**WHAT YOU NEED TO DO**
Begin at the line containing "ATOM 92 C CA" in the data below and go on through the line containing "ATOM 157 O O", repeating each line exactly; include both ends and no other line.

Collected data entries
---+---
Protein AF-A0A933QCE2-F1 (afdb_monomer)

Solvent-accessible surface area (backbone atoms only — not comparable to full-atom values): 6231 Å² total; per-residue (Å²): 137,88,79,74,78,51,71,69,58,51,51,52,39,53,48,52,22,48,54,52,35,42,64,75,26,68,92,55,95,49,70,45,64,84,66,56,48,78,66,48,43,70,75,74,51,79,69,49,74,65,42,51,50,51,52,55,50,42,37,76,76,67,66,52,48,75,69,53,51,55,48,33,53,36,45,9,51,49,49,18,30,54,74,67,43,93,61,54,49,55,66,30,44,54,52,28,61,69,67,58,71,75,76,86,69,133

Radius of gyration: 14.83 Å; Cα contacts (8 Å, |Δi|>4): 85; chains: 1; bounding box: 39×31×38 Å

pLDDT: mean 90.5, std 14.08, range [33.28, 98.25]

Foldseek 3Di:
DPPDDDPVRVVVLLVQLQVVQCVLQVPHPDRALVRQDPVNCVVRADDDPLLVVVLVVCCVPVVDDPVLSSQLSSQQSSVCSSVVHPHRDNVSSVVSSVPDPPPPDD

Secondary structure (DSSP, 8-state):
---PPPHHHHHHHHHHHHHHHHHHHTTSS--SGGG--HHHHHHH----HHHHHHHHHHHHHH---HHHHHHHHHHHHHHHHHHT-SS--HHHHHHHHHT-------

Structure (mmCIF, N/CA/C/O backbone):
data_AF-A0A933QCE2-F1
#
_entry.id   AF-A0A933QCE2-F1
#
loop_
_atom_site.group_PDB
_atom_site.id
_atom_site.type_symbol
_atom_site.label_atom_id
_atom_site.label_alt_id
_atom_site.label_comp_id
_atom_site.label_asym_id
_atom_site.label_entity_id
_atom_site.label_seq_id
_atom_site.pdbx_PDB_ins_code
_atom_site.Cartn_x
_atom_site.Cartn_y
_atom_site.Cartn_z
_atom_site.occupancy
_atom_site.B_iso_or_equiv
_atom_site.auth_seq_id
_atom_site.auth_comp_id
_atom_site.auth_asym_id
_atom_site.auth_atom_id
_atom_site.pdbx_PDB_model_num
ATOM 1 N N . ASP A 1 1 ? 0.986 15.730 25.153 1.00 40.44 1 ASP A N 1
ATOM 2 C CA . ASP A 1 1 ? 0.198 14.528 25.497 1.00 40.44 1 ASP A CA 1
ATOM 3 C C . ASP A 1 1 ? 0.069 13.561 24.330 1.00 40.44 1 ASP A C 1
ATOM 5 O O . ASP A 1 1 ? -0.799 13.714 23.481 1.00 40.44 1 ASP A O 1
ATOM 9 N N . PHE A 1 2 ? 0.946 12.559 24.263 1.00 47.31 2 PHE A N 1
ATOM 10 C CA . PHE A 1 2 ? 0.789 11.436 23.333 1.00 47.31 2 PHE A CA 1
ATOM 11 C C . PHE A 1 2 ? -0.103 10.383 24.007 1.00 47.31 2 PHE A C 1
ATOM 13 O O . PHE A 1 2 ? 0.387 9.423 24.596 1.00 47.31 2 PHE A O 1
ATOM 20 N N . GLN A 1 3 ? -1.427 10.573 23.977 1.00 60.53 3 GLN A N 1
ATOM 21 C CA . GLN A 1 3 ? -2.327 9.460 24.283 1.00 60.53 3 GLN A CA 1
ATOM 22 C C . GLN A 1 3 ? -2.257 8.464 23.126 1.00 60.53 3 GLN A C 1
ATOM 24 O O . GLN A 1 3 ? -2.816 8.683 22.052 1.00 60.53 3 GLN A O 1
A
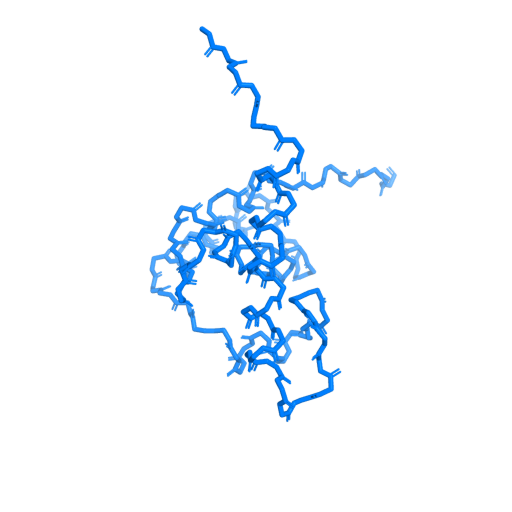TOM 29 N N . SER A 1 4 ? -1.538 7.371 23.349 1.00 68.69 4 SER A N 1
ATOM 30 C CA . SER A 1 4 ? -1.519 6.220 22.459 1.00 68.69 4 SER A CA 1
ATOM 31 C C . SER A 1 4 ? -2.943 5.683 22.281 1.00 68.69 4 SER A C 1
ATOM 33 O O . SER A 1 4 ? -3.718 5.564 23.234 1.00 68.69 4 SER A O 1
ATOM 35 N N . GLU A 1 5 ? -3.329 5.392 21.034 1.00 78.12 5 GLU A N 1
ATOM 36 C CA . GLU A 1 5 ? -4.638 4.801 20.756 1.00 78.12 5 GLU A CA 1
ATOM 37 C C . GLU A 1 5 ? -4.819 3.516 21.571 1.00 78.12 5 GLU A C 1
ATOM 39 O O . GLU A 1 5 ? -3.937 2.658 21.615 1.00 78.12 5 GLU A O 1
ATOM 44 N N . SER A 1 6 ? -5.988 3.339 22.193 1.00 88.44 6 SER A N 1
ATOM 45 C CA . SER A 1 6 ? -6.250 2.104 22.928 1.00 88.44 6 SER A CA 1
ATOM 46 C C . SER A 1 6 ? -6.214 0.893 21.992 1.00 88.44 6 SER A C 1
ATOM 48 O O . SER A 1 6 ? -6.664 0.955 20.844 1.00 88.44 6 SER A O 1
ATOM 50 N N . SER A 1 7 ? -5.770 -0.257 22.508 1.00 89.75 7 SER A N 1
ATOM 51 C CA . SER A 1 7 ? -5.734 -1.519 21.746 1.00 89.75 7 SER A CA 1
ATOM 52 C C . SER A 1 7 ? -7.083 -1.855 21.092 1.00 89.75 7 SER A C 1
ATOM 54 O O . SER A 1 7 ? -7.141 -2.386 19.984 1.00 89.75 7 SER A O 1
ATOM 56 N N . LYS A 1 8 ? -8.197 -1.477 21.736 1.00 91.38 8 LYS A N 1
ATOM 57 C CA . LYS A 1 8 ? -9.556 -1.630 21.195 1.00 91.38 8 LYS A CA 1
ATOM 58 C C . LYS A 1 8 ? -9.793 -0.770 19.946 1.00 91.38 8 LYS A C 1
ATOM 60 O O . LYS A 1 8 ? -10.435 -1.246 19.011 1.00 91.38 8 LYS A O 1
ATOM 65 N N . LYS A 1 9 ? -9.296 0.473 19.913 1.00 91.12 9 LYS A N 1
ATOM 66 C CA . LYS A 1 9 ? -9.382 1.356 18.734 1.00 91.12 9 LYS A CA 1
ATOM 67 C C . LYS A 1 9 ? -8.520 0.821 17.587 1.00 91.12 9 LYS A C 1
ATOM 69 O O . LYS A 1 9 ? -9.025 0.691 16.472 1.00 91.12 9 LYS A O 1
ATOM 74 N N . ILE A 1 10 ? -7.291 0.396 17.881 1.00 91.69 10 ILE A N 1
ATOM 75 C CA . ILE A 1 10 ? -6.379 -0.204 16.894 1.00 91.69 10 ILE A CA 1
ATOM 76 C C . ILE A 1 10 ? -6.996 -1.469 16.281 1.00 91.69 10 ILE A C 1
ATOM 78 O O . ILE A 1 10 ? -7.092 -1.580 15.059 1.00 91.69 10 ILE A O 1
ATOM 82 N N . LYS A 1 11 ? -7.509 -2.390 17.110 1.00 94.75 11 LYS A N 1
ATOM 83 C CA . LYS A 1 11 ? -8.168 -3.620 16.639 1.00 94.75 11 LYS A CA 1
ATOM 84 C C . LYS A 1 11 ? -9.318 -3.325 15.673 1.00 94.75 11 LYS A C 1
ATOM 86 O O . LYS A 1 11 ? -9.435 -3.992 14.649 1.00 94.75 11 LYS A O 1
ATOM 91 N N . LYS A 1 12 ? -10.143 -2.311 15.961 1.00 94.94 12 LYS A N 1
ATOM 92 C CA . LYS A 1 12 ? -11.239 -1.898 15.067 1.00 94.94 12 LYS A CA 1
ATOM 93 C C . LYS A 1 12 ? -10.727 -1.410 13.708 1.00 94.94 12 LYS A C 1
ATOM 95 O O . LYS A 1 12 ? -11.284 -1.801 12.686 1.00 94.94 12 LYS A O 1
ATOM 100 N N . ARG A 1 13 ? -9.668 -0.593 13.685 1.00 95.25 13 ARG A N 1
ATOM 101 C CA . ARG A 1 13 ? -9.049 -0.109 12.436 1.00 95.25 13 ARG A CA 1
ATOM 102 C C . ARG A 1 13 ? -8.486 -1.261 11.606 1.00 95.25 13 ARG A C 1
ATOM 104 O O . ARG A 1 13 ? -8.756 -1.340 10.410 1.00 95.25 13 ARG A O 1
ATOM 111 N N . ILE A 1 14 ? -7.777 -2.186 12.253 1.00 95.94 14 ILE A N 1
ATOM 112 C CA . ILE A 1 14 ? -7.233 -3.384 11.600 1.00 95.94 14 ILE A CA 1
ATOM 113 C C . ILE A 1 14 ? -8.358 -4.235 11.005 1.00 95.94 14 ILE A C 1
ATOM 115 O O . ILE A 1 14 ? -8.260 -4.642 9.848 1.00 95.94 14 ILE A O 1
ATOM 119 N N . GLN A 1 15 ? -9.436 -4.473 11.757 1.00 97.44 15 GLN A N 1
ATOM 120 C CA . GLN A 1 15 ? -10.567 -5.257 11.261 1.00 97.44 15 GLN A CA 1
ATOM 121 C C . GLN A 1 15 ? -11.204 -4.603 10.032 1.00 97.44 15 GLN A C 1
ATOM 123 O O . GLN A 1 15 ? -11.379 -5.264 9.015 1.00 97.44 15 GLN A O 1
ATOM 128 N N . LYS A 1 16 ? -11.442 -3.285 10.071 1.00 97.25 16 LYS A N 1
ATOM 129 C CA . LYS A 1 16 ? -11.975 -2.540 8.921 1.00 97.25 16 LYS A CA 1
ATOM 130 C C . LYS A 1 16 ? -11.084 -2.689 7.681 1.00 97.25 16 LYS A C 1
ATOM 132 O O . LYS A 1 16 ? -11.594 -2.925 6.586 1.00 97.25 16 LYS A O 1
ATOM 137 N N . ALA A 1 17 ? -9.765 -2.589 7.844 1.00 97.69 17 ALA A N 1
ATOM 138 C CA . ALA A 1 17 ? -8.816 -2.788 6.749 1.00 97.69 17 ALA A CA 1
ATOM 139 C C . ALA A 1 17 ? -8.872 -4.220 6.189 1.00 97.69 17 ALA A C 1
ATOM 141 O O . ALA A 1 17 ? -8.839 -4.409 4.973 1.00 97.69 17 ALA A O 1
ATOM 142 N N . ARG A 1 18 ? -9.006 -5.233 7.056 1.00 96.75 18 ARG A N 1
ATOM 143 C CA . ARG A 1 18 ? -9.180 -6.633 6.638 1.00 96.75 18 ARG A CA 1
ATOM 144 C C . ARG A 1 18 ? -10.484 -6.841 5.877 1.00 96.75 18 ARG A C 1
ATOM 146 O O . ARG A 1 18 ? -10.453 -7.451 4.816 1.00 96.75 18 ARG A O 1
ATOM 153 N N . ASP A 1 19 ? -11.589 -6.268 6.337 1.00 97.31 19 ASP A N 1
ATOM 154 C CA . ASP A 1 19 ? -12.885 -6.377 5.658 1.00 97.31 19 ASP A CA 1
ATOM 155 C C . ASP A 1 19 ? -12.847 -5.739 4.258 1.00 97.31 19 ASP A C 1
ATOM 157 O O . ASP A 1 19 ? -13.424 -6.267 3.302 1.00 97.31 19 ASP A O 1
ATOM 161 N N . ILE A 1 20 ? -12.127 -4.618 4.108 1.00 97.56 20 ILE A N 1
ATOM 162 C CA . ILE A 1 20 ? -11.862 -3.992 2.804 1.00 97.56 20 ILE A CA 1
ATOM 163 C C . ILE A 1 20 ? -11.099 -4.955 1.886 1.00 97.56 20 ILE A C 1
ATOM 165 O O . ILE A 1 20 ? -11.504 -5.136 0.735 1.00 97.56 20 ILE A O 1
ATOM 169 N N . GLN A 1 21 ? -10.030 -5.588 2.379 1.00 96.94 21 GLN A N 1
ATOM 170 C CA . GLN A 1 21 ? -9.223 -6.536 1.601 1.00 96.94 21 GLN A CA 1
ATOM 171 C C . GLN A 1 21 ? -10.031 -7.773 1.196 1.00 96.94 21 GLN A C 1
ATOM 173 O O . GLN A 1 21 ? -10.060 -8.117 0.016 1.00 96.94 21 GLN A O 1
ATOM 178 N N . THR A 1 22 ? -10.770 -8.376 2.132 1.00 96.06 22 THR A N 1
ATOM 179 C CA . THR A 1 22 ? -11.658 -9.518 1.868 1.00 96.06 22 THR A CA 1
ATOM 180 C C . THR A 1 22 ? -12.663 -9.190 0.769 1.00 96.06 22 THR A C 1
ATOM 182 O O . THR A 1 22 ? -12.848 -9.963 -0.170 1.00 96.06 22 THR A O 1
ATOM 185 N N . ARG A 1 23 ? -13.284 -8.005 0.825 1.00 95.94 23 ARG A N 1
ATOM 186 C CA . ARG A 1 23 ? -14.217 -7.565 -0.218 1.00 95.94 23 ARG A CA 1
ATOM 187 C C . ARG A 1 23 ? -13.516 -7.348 -1.560 1.00 95.94 23 ARG A C 1
ATOM 189 O O . ARG A 1 23 ? -14.045 -7.784 -2.581 1.00 95.94 23 ARG A O 1
ATOM 196 N N . ARG A 1 24 ? -12.342 -6.705 -1.569 1.00 95.50 24 ARG A N 1
ATOM 197 C CA . ARG A 1 24 ? -11.547 -6.443 -2.784 1.00 95.50 24 ARG A CA 1
ATOM 198 C C . ARG A 1 24 ? -11.134 -7.737 -3.489 1.00 95.50 24 ARG A C 1
ATOM 200 O O . ARG A 1 24 ? -11.118 -7.777 -4.716 1.00 95.50 24 ARG A O 1
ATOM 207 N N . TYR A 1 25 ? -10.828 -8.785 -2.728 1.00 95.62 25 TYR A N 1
---+---
**RESPONSE TO THE TASK**
ATOM 92 C CA . LYS A 1 12 ? -11.239 -1.898 15.067 1.00 94.94 12 LYS A CA 1
ATOM 93 C C . LYS A 1 12 ? -10.727 -1.410 13.708 1.00 94.94 12 LYS A C 1
ATOM 95 O O . LYS A 1 12 ? -11.284 -1.801 12.686 1.00 94.94 12 LYS A O 1
ATOM 100 N N . ARG A 1 13 ? -9.668 -0.593 13.685 1.00 95.25 13 ARG A N 1
ATOM 101 C CA . ARG A 1 13 ? -9.049 -0.109 12.436 1.00 95.25 13 ARG A CA 1
ATOM 102 C C . ARG A 1 13 ? -8.486 -1.261 11.606 1.00 95.25 13 ARG A C 1
ATOM 104 O O . ARG A 1 13 ? -8.756 -1.340 10.410 1.00 95.25 13 ARG A O 1
ATOM 111 N N . ILE A 1 14 ? -7.777 -2.186 12.253 1.00 95.94 14 ILE A N 1
ATOM 112 C CA . ILE A 1 14 ? -7.233 -3.384 11.600 1.00 95.94 14 ILE A CA 1
ATOM 113 C C . ILE A 1 14 ? -8.358 -4.235 11.005 1.00 95.94 14 ILE A C 1
ATOM 115 O O . ILE A 1 14 ? -8.260 -4.642 9.848 1.00 95.94 14 ILE A O 1
ATOM 119 N N . GLN A 1 15 ? -9.436 -4.473 11.757 1.00 97.44 15 GLN A N 1
ATOM 120 C CA . GLN A 1 15 ? -10.567 -5.257 11.261 1.00 97.44 15 GLN A CA 1
ATOM 121 C C . GLN A 1 15 ? -11.204 -4.603 10.032 1.00 97.44 15 GLN A C 1
ATOM 123 O O . GLN A 1 15 ? -11.379 -5.264 9.015 1.00 97.44 15 GLN A O 1
ATOM 128 N N . LYS A 1 16 ? -11.442 -3.285 10.071 1.00 97.25 16 LYS A N 1
ATOM 129 C CA . LYS A 1 16 ? -11.975 -2.540 8.921 1.00 97.25 16 LYS A CA 1
ATOM 130 C C . LYS A 1 16 ? -11.084 -2.689 7.681 1.00 97.25 16 LYS A C 1
ATOM 132 O O . LYS A 1 16 ? -11.594 -2.925 6.586 1.00 97.25 16 LYS A O 1
ATOM 137 N N . ALA A 1 17 ? -9.765 -2.589 7.844 1.00 97.69 17 ALA A N 1
ATOM 138 C CA . ALA A 1 17 ? -8.816 -2.788 6.749 1.00 97.69 17 ALA A CA 1
ATOM 139 C C . ALA A 1 17 ? -8.872 -4.220 6.189 1.00 97.69 17 ALA A C 1
ATOM 141 O O . ALA A 1 17 ? -8.839 -4.409 4.973 1.00 97.69 17 ALA A O 1
ATOM 142 N N . ARG A 1 18 ? -9.006 -5.233 7.056 1.00 96.75 18 ARG A N 1
ATOM 143 C CA . ARG A 1 18 ? -9.180 -6.633 6.638 1.00 96.75 18 ARG A CA 1
ATOM 144 C C . ARG A 1 18 ? -10.484 -6.841 5.877 1.00 96.75 18 ARG A C 1
ATOM 146 O O . ARG A 1 18 ? -10.453 -7.451 4.816 1.00 96.75 18 ARG A O 1
ATOM 153 N N . ASP A 1 19 ? -11.589 -6.268 6.337 1.00 97.31 19 ASP A N 1
ATOM 154 C CA . ASP A 1 19 ? -12.885 -6.377 5.658 1.00 97.31 19 ASP A CA 1
ATOM 155 C C . ASP A 1 19 ? -12.847 -5.739 4.258 1.00 97.31 19 ASP A C 1
ATOM 157 O O . ASP A 1 19 ? -13.424 -6.267 3.302 1.00 97.31 19 ASP A O 1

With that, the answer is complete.